━━━━━ Data for this task

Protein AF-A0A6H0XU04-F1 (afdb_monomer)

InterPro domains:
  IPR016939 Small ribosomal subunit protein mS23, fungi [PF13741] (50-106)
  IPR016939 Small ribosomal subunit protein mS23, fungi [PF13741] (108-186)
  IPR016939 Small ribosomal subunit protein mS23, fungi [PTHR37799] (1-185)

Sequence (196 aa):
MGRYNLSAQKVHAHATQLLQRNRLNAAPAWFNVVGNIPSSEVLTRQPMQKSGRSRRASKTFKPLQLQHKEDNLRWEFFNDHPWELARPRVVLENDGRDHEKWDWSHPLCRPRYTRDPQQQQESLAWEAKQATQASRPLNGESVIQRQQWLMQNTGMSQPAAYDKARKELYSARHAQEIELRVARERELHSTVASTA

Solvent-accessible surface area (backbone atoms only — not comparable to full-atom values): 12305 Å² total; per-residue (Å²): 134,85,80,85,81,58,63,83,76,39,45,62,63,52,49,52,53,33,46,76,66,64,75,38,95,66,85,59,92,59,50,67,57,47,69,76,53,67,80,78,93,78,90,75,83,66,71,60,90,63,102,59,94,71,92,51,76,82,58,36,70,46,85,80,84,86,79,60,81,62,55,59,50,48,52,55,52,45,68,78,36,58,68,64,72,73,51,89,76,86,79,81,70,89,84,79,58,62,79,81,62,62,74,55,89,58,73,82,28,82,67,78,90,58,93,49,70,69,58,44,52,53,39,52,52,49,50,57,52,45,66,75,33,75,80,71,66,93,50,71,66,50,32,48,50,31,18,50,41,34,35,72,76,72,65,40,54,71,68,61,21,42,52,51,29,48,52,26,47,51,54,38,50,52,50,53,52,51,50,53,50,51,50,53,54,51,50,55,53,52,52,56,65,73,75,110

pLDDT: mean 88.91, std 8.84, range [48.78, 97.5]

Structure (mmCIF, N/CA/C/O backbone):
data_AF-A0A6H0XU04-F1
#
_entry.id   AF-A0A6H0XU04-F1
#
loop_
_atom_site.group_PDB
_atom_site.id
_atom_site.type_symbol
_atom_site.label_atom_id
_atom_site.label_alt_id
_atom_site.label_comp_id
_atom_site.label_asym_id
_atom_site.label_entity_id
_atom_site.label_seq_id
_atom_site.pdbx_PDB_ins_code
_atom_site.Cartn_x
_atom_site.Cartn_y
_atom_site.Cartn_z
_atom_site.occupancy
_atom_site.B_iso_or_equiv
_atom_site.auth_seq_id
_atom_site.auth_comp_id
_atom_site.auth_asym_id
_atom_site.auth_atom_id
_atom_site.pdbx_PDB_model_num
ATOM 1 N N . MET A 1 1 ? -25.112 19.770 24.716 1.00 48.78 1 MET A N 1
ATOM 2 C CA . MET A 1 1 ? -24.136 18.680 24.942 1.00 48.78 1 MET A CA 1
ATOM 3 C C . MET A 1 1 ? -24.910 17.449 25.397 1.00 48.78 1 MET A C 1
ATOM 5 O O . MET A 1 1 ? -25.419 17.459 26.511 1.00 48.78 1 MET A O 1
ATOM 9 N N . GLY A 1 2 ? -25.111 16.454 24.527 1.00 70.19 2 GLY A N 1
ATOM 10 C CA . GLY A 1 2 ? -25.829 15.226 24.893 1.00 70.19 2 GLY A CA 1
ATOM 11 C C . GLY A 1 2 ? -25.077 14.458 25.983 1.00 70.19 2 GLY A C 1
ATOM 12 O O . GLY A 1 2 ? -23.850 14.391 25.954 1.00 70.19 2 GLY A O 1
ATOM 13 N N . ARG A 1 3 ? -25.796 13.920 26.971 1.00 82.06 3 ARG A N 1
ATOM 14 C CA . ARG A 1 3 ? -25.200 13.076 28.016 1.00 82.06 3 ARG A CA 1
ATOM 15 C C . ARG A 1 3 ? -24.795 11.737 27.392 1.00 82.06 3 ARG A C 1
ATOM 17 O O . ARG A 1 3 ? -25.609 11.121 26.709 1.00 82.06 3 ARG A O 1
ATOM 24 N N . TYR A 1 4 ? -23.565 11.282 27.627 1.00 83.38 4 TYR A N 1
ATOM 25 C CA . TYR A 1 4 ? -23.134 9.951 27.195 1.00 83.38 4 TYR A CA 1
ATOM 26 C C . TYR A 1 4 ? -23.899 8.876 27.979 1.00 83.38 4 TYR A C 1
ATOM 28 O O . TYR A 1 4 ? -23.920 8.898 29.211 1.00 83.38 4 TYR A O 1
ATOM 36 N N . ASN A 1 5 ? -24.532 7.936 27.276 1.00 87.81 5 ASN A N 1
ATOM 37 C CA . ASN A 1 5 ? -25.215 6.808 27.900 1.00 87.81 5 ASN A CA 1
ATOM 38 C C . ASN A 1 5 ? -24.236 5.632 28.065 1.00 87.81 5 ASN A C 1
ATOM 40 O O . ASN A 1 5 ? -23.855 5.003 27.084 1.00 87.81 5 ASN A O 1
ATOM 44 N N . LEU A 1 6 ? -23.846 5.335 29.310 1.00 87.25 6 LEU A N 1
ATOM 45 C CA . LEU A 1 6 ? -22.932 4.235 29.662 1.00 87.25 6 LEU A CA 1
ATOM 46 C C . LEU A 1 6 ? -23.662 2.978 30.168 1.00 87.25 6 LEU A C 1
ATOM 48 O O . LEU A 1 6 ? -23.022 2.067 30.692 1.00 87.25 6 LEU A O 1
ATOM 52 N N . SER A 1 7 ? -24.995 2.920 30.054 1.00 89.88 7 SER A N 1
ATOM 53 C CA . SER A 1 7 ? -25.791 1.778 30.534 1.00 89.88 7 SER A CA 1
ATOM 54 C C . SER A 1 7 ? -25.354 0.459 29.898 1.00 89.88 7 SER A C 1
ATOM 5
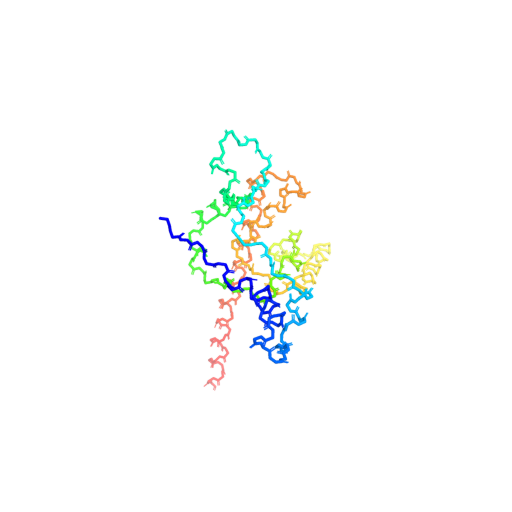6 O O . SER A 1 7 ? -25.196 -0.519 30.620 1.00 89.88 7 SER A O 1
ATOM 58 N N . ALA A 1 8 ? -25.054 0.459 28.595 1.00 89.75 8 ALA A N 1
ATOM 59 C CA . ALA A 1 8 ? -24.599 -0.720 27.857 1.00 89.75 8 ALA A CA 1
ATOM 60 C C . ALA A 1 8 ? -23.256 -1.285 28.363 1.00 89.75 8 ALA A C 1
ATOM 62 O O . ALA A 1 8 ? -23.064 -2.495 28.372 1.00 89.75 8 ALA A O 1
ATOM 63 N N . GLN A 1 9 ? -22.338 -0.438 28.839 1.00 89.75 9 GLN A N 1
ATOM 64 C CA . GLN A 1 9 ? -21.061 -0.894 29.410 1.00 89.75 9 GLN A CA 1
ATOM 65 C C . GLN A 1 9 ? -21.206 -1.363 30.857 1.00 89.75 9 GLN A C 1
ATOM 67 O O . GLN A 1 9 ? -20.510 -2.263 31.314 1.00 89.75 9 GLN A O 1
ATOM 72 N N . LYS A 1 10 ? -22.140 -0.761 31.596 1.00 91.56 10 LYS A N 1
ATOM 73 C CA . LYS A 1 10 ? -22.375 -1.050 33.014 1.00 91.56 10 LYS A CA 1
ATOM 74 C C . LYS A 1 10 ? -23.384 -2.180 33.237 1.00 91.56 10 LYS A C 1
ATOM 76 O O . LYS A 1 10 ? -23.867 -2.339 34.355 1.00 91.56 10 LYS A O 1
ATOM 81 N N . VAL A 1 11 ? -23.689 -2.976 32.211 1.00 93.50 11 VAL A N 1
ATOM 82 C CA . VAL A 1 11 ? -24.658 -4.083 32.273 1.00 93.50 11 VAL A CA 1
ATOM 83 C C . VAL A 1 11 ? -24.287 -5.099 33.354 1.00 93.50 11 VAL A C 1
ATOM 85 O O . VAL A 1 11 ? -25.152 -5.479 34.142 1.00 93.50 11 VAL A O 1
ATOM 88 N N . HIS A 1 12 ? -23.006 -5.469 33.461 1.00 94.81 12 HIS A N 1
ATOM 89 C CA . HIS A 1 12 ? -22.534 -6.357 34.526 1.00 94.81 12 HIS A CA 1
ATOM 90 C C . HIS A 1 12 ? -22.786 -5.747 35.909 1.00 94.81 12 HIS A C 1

━━━━━━━━━━

_Your objective:_ Using the entries above, repeat exactly the lines from the one with "ATOM 52 N N" to the one with "ATOM 59 C CA", both included, and leave the pictures behind.

_Problem solution:_
ATOM 52 N N . SER A 1 7 ? -24.995 2.920 30.054 1.00 89.88 7 SER A N 1
ATOM 53 C CA . SER A 1 7 ? -25.791 1.778 30.534 1.00 89.88 7 SER A CA 1
ATOM 54 C C . SER A 1 7 ? -25.354 0.459 29.898 1.00 89.88 7 SER A C 1
ATOM 5
6 O O . SER A 1 7 ? -25.196 -0.519 30.620 1.00 89.88 7 SER A O 1
ATOM 58 N N . ALA A 1 8 ? -25.054 0.459 28.595 1.00 89.75 8 ALA A N 1
ATOM 59 C CA . ALA A 1 8 ? -24.599 -0.720 27.857 1.00 89.75 8 ALA A CA 1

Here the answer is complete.